Excerpts from a dataset:
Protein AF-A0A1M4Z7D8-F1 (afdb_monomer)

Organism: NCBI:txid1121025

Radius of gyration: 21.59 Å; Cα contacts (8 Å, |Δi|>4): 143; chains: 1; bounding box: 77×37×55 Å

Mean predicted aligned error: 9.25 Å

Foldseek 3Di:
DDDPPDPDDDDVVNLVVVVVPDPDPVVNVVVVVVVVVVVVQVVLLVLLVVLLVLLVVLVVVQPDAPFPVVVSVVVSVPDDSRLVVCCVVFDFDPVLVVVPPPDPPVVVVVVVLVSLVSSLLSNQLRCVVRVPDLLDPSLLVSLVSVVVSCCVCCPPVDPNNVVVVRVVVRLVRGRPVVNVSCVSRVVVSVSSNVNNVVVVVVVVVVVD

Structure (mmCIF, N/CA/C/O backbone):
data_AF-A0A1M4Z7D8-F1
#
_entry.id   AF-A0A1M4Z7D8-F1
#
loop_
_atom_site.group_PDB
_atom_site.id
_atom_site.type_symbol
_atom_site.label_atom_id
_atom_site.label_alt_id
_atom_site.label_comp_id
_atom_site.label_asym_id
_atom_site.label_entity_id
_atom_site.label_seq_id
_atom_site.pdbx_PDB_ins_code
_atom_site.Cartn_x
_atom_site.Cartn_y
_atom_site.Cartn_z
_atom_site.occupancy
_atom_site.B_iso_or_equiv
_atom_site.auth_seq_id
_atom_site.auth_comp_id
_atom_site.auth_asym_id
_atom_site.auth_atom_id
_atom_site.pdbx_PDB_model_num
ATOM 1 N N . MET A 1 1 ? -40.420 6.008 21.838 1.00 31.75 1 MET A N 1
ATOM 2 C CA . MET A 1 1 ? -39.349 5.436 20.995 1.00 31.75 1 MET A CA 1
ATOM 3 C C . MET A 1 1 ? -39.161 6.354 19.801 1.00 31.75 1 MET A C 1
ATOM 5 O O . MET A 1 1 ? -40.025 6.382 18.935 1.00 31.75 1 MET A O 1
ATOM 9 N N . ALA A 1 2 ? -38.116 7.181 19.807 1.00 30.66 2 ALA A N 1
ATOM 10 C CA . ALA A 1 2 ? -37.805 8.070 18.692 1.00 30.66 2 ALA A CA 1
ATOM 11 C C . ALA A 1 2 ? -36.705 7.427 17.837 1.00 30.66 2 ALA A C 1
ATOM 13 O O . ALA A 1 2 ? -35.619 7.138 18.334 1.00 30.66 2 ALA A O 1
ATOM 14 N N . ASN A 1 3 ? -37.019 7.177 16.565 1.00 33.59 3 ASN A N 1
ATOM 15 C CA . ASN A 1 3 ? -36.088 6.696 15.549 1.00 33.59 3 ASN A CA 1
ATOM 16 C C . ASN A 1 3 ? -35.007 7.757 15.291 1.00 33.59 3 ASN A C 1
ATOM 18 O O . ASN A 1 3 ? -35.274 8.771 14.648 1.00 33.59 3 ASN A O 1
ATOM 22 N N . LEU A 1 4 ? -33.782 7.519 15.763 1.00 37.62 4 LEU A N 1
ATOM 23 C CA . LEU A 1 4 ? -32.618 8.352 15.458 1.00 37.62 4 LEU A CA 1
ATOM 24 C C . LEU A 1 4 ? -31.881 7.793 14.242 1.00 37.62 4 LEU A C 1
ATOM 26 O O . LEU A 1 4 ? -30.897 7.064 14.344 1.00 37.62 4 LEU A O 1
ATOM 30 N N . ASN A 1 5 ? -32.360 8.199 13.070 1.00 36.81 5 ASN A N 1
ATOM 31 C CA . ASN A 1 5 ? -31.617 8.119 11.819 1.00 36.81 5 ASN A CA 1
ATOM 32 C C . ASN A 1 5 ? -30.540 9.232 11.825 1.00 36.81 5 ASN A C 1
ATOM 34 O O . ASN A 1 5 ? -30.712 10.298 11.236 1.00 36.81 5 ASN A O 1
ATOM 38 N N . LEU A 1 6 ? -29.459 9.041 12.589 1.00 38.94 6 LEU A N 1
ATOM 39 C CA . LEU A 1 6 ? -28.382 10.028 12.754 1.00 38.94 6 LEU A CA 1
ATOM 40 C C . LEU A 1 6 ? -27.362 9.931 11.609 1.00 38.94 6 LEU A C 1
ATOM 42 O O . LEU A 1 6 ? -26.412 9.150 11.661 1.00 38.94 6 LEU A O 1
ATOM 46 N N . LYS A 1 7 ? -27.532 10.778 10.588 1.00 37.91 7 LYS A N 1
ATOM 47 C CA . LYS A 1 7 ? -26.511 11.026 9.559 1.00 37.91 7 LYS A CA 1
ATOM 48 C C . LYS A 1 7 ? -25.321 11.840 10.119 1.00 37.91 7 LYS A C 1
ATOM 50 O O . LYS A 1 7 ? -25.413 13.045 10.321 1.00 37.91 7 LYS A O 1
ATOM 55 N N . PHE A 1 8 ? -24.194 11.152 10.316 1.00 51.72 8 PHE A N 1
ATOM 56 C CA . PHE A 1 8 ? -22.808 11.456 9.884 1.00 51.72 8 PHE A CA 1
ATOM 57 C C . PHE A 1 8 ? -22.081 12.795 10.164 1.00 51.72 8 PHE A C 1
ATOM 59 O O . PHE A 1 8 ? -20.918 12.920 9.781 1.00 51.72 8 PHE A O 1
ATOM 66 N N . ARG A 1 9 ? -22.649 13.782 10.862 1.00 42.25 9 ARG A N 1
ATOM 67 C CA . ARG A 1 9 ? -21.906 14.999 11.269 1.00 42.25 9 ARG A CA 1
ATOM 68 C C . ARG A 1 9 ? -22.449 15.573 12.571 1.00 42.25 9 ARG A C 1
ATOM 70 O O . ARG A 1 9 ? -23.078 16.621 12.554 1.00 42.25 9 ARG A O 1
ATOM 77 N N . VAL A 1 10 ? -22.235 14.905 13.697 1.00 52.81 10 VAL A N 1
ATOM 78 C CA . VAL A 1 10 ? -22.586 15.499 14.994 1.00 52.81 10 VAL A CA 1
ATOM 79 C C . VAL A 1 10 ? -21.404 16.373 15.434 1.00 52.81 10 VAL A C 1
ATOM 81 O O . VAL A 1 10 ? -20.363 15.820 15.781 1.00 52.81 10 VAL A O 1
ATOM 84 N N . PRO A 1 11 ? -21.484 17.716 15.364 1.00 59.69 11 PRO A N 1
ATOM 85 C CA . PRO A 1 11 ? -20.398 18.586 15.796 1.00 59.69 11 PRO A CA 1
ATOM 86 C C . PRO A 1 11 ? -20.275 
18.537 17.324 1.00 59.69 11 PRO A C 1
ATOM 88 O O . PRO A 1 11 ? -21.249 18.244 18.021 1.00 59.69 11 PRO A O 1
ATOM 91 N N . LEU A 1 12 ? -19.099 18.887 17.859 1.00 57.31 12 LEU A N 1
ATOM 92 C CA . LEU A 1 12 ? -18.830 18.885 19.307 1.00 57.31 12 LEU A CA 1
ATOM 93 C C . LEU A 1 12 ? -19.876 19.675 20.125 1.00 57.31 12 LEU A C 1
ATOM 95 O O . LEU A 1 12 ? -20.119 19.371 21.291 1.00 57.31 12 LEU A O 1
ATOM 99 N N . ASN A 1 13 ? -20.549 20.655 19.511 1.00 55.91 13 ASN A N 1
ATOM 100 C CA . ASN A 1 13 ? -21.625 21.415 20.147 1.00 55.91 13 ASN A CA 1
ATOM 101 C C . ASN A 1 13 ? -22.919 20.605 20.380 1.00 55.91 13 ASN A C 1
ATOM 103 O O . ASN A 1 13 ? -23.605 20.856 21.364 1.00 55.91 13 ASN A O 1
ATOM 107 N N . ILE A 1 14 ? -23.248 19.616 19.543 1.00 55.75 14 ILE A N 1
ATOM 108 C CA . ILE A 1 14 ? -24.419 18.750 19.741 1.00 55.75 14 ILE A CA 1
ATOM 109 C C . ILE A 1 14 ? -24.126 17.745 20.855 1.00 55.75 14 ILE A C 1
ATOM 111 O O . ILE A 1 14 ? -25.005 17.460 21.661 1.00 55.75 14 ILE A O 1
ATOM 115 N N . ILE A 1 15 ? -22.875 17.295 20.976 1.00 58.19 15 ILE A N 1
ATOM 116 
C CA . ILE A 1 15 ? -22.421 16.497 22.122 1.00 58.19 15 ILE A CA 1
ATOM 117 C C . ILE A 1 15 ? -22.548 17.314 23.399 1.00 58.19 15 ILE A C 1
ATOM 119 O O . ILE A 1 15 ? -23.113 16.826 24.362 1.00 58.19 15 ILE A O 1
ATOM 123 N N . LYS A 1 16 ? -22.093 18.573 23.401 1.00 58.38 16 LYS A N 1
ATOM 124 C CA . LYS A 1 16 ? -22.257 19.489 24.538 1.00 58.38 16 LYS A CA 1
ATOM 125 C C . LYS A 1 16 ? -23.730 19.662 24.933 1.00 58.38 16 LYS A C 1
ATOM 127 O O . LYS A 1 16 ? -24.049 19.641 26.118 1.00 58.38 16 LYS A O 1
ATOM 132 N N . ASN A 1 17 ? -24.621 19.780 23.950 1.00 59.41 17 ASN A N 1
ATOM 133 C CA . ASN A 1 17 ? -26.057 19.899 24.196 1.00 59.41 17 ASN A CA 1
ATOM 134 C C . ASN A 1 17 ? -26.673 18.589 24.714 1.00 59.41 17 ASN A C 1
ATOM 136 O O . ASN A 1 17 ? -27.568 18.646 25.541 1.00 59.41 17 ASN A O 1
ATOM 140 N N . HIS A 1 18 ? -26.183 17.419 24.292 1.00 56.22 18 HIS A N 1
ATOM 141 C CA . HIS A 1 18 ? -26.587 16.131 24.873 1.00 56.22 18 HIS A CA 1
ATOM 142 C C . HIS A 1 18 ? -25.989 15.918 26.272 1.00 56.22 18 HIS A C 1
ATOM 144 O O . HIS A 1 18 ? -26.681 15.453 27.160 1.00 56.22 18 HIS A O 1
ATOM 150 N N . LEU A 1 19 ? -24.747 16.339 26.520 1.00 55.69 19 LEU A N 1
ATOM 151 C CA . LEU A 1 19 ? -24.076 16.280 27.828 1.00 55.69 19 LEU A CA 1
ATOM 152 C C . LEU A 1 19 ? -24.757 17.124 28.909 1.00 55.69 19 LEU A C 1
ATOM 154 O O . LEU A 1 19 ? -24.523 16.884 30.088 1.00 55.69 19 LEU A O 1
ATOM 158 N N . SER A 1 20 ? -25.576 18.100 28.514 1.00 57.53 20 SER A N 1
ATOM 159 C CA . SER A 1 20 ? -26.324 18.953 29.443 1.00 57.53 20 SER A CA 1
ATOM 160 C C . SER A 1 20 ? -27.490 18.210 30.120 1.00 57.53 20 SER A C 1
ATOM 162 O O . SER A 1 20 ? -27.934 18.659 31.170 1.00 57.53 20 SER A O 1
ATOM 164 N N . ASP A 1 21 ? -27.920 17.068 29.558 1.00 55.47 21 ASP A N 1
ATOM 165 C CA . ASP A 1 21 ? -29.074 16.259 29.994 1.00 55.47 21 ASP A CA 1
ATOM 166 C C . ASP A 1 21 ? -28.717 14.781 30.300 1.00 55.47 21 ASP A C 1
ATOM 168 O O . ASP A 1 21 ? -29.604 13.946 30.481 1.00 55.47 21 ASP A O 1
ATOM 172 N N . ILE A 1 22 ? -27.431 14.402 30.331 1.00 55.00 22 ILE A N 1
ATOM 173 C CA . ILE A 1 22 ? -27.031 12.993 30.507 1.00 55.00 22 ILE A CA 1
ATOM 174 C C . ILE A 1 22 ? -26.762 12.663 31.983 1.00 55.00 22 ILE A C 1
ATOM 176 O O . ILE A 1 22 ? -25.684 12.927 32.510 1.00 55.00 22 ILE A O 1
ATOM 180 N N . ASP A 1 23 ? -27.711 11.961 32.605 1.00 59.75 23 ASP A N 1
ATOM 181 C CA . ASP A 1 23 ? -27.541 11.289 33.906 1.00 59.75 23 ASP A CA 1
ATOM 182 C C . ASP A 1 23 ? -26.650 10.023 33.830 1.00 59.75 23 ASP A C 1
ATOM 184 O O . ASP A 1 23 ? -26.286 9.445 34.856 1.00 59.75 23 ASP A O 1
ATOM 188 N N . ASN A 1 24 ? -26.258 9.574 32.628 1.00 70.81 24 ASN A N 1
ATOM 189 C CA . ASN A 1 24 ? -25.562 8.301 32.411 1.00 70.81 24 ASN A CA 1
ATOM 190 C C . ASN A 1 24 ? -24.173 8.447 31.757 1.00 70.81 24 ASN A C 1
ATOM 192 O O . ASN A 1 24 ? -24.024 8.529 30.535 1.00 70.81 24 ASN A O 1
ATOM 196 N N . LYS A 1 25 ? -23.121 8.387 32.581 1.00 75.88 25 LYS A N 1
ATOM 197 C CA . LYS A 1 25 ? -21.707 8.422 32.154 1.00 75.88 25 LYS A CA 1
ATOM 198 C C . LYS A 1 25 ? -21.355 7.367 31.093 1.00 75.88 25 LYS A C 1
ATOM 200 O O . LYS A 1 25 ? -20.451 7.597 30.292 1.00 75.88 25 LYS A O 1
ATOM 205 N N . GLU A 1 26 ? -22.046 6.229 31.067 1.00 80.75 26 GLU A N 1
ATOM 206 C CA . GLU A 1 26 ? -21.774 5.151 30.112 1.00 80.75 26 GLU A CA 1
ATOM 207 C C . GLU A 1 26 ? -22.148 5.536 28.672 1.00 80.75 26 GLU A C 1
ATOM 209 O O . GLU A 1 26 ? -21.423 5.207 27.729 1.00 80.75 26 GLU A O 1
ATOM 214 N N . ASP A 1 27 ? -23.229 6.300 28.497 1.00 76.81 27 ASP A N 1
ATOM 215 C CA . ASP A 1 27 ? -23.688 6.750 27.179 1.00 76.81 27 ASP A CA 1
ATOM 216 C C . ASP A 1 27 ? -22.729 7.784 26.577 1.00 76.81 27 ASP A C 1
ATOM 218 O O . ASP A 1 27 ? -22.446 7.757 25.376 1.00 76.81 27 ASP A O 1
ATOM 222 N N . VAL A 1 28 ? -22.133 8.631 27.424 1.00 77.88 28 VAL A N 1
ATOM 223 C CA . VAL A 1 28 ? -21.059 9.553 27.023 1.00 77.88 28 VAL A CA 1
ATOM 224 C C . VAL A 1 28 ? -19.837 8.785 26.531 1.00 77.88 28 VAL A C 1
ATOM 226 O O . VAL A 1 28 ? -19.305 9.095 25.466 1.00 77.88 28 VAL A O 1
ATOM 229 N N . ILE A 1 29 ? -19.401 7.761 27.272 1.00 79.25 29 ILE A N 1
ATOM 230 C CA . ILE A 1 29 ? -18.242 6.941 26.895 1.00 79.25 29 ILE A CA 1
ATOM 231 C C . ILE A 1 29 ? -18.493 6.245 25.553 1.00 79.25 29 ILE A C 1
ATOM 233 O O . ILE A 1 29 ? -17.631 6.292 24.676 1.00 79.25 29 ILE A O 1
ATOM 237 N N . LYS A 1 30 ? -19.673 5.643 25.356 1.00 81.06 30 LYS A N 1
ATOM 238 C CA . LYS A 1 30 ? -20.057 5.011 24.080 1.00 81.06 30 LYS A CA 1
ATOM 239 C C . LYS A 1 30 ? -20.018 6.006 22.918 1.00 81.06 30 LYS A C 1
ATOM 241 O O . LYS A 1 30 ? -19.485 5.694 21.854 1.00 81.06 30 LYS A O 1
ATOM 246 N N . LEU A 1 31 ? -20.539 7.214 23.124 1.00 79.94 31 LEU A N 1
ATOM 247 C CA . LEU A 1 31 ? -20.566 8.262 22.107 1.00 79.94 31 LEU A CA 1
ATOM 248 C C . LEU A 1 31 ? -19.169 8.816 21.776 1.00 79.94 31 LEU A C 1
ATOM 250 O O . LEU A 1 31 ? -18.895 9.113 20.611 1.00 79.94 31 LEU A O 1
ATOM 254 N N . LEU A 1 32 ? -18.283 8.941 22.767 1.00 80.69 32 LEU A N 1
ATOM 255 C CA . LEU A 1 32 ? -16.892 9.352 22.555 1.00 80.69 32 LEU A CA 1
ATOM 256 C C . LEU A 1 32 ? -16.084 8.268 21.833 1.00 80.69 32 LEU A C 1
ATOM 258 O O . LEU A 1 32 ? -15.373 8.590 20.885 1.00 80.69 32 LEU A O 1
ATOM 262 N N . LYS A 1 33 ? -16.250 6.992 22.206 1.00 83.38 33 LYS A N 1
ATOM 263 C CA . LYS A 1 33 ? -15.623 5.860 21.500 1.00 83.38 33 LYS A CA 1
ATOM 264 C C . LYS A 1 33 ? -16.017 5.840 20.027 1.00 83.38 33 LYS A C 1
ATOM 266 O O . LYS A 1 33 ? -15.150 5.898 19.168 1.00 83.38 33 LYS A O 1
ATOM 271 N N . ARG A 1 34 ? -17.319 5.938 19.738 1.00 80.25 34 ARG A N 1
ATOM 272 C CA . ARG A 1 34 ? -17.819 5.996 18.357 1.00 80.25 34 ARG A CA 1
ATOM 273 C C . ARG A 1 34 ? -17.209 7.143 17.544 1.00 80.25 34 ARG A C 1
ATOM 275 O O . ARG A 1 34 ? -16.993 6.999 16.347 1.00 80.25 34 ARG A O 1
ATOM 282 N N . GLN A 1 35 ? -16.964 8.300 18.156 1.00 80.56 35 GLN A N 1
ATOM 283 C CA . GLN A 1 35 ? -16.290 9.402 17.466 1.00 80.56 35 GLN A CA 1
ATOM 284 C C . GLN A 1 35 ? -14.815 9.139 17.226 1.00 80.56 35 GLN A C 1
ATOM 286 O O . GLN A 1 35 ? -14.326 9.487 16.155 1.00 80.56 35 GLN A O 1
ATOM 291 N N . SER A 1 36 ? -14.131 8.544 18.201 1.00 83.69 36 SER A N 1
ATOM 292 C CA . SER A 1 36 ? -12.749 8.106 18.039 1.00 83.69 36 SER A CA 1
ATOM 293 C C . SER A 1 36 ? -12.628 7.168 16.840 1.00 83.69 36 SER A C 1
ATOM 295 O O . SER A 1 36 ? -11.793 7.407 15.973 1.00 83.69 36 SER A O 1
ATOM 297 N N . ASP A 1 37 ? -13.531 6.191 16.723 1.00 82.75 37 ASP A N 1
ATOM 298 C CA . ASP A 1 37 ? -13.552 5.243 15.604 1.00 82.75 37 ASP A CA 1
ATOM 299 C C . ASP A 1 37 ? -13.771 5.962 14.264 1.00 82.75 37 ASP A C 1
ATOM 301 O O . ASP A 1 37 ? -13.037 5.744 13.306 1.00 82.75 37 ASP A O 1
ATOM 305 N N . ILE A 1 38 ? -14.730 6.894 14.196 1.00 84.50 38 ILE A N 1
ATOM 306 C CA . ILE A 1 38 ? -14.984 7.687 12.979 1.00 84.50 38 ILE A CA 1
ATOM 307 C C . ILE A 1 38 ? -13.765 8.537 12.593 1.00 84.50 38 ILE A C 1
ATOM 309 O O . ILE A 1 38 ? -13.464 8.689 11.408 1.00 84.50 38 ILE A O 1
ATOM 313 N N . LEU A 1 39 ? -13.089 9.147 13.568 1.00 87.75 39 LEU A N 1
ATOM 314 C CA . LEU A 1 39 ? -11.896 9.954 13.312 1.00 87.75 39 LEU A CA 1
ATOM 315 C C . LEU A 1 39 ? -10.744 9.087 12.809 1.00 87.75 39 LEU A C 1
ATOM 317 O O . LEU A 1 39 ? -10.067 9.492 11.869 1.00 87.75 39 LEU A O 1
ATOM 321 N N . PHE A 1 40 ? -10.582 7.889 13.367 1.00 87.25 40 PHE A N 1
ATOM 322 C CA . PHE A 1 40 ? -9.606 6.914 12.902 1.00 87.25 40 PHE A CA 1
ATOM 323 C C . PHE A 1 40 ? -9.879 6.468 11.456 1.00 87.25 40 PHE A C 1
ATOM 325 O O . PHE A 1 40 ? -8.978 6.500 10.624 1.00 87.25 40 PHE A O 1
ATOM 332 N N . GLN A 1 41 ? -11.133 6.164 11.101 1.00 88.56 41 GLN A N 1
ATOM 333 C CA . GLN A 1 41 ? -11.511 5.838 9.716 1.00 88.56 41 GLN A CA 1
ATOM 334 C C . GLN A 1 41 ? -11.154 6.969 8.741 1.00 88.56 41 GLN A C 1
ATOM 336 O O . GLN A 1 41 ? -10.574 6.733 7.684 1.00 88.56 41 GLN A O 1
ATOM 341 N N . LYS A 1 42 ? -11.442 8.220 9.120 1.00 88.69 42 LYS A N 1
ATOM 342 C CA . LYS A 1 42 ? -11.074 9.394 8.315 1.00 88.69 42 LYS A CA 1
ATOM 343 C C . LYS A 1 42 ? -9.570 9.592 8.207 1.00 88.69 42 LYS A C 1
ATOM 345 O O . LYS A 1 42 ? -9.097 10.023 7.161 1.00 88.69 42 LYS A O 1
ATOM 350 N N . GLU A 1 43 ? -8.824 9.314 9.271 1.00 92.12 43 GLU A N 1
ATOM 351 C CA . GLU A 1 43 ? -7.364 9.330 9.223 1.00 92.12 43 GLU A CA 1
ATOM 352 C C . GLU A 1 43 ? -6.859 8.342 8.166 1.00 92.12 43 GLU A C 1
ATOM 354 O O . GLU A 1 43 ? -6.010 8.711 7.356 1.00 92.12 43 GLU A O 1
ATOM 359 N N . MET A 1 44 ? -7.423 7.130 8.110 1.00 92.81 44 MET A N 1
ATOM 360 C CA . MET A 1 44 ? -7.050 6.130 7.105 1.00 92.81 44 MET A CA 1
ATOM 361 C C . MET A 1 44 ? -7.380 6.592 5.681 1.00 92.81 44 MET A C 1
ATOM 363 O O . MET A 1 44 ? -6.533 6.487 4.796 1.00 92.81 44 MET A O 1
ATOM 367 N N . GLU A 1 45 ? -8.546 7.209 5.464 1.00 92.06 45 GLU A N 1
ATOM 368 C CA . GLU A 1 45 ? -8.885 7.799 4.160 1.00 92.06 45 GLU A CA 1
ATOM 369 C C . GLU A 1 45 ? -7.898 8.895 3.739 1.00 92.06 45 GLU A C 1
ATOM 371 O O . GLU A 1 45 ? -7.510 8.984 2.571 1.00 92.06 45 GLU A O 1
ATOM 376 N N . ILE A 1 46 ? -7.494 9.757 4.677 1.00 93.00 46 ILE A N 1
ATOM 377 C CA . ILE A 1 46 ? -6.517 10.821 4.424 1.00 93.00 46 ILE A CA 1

## Task to carry out
What do the lines above say from the one containing "ATOM 205 N N" down to the one containing "ATOM 266 O O"? Return them exactly, both end lines included, and only them.

## Answer box
ATOM 205 N N . GLU A 1 26 ? -22.046 6.229 31.067 1.00 80.75 26 GLU A N 1
ATOM 206 C CA . GLU A 1 26 ? -21.774 5.151 30.112 1.00 80.75 26 GLU A CA 1
ATOM 207 C C . GLU A 1 26 ? -22.148 5.536 28.672 1.00 80.75 26 GLU A C 1
ATOM 209 O O . GLU A 1 26 ? -21.423 5.207 27.729 1.00 80.75 26 GLU A O 1
ATOM 214 N N . ASP A 1 27 ? -23.229 6.300 28.497 1.00 76.81 27 ASP A N 1
ATOM 215 C CA . ASP A 1 27 ? -23.688 6.750 27.179 1.00 76.81 27 ASP A CA 1
ATOM 216 C C . ASP A 1 27 ? -22.729 7.784 26.577 1.00 76.81 27 ASP A C 1
ATOM 218 O O . ASP A 1 27 ? -22.446 7.757 25.376 1.00 76.81 27 ASP A O 1
ATOM 222 N N . VAL A 1 28 ? -22.133 8.631 27.424 1.00 77.88 28 VAL A N 1
ATOM 223 C CA . VAL A 1 28 ? -21.059 9.553 27.023 1.00 77.88 28 VAL A CA 1
ATOM 224 C C . VAL A 1 28 ? -19.837 8.785 26.531 1.00 77.88 28 VAL A C 1
ATOM 226 O O . VAL A 1 28 ? -19.305 9.095 25.466 1.00 77.88 28 VAL A O 1
ATOM 229 N N . ILE A 1 29 ? -19.401 7.761 27.272 1.00 79.25 29 ILE A N 1
ATOM 230 C CA . ILE A 1 29 ? -18.242 6.941 26.895 1.00 79.25 29 ILE A CA 1
ATOM 231 C C . ILE A 1 29 ? -18.493 6.245 25.553 1.00 79.25 29 ILE A C 1
ATOM 233 O O . ILE A 1 29 ? -17.631 6.292 24.676 1.00 79.25 29 ILE A O 1
ATOM 237 N N . LYS A 1 30 ? -19.673 5.643 25.356 1.00 81.06 30 LYS A N 1
ATOM 238 C CA . LYS A 1 30 ? -20.057 5.011 24.080 1.00 81.06 30 LYS A CA 1
ATOM 239 C C . LYS A 1 30 ? -20.018 6.006 22.918 1.00 81.06 30 LYS A C 1
ATOM 241 O O . LYS A 1 30 ? -19.485 5.694 21.854 1.00 81.06 30 LYS A O 1
ATOM 246 N N . LEU A 1 31 ? -20.539 7.214 23.124 1.00 79.94 31 LEU A N 1
ATOM 247 C CA . LEU A 1 31 ? -20.566 8.262 22.107 1.00 79.94 31 LEU A CA 1
ATOM 248 C C . LEU A 1 31 ? -19.169 8.816 21.776 1.00 79.94 31 LEU A C 1
ATOM 250 O O . LEU A 1 31 ? -18.895 9.113 20.611 1.00 79.94 31 LEU A O 1
ATOM 254 N N . LEU A 1 32 ? -18.283 8.941 22.767 1.00 80.69 32 LEU A N 1
ATOM 255 C CA . LEU A 1 32 ? -16.892 9.352 22.555 1.00 80.69 32 LEU A CA 1
ATOM 256 C C . LEU A 1 32 ? -16.084 8.268 21.833 1.00 80.69 32 LEU A C 1
ATOM 258 O O . LEU A 1 32 ? -15.373 8.590 20.885 1.00 80.69 32 LEU A O 1
ATOM 262 N N . LYS A 1 33 ? -16.250 6.992 22.206 1.00 83.38 33 LYS A N 1
ATOM 263 C CA . LYS A 1 33 ? -15.623 5.860 21.500 1.00 83.38 33 LYS A CA 1
ATOM 264 C C . LYS A 1 33 ? -16.017 5.840 20.027 1.00 83.38 33 LYS A C 1
ATOM 266 O O . LYS A 1 33 ? -15.150 5.898 19.168 1.00 83.38 33 LYS A O 1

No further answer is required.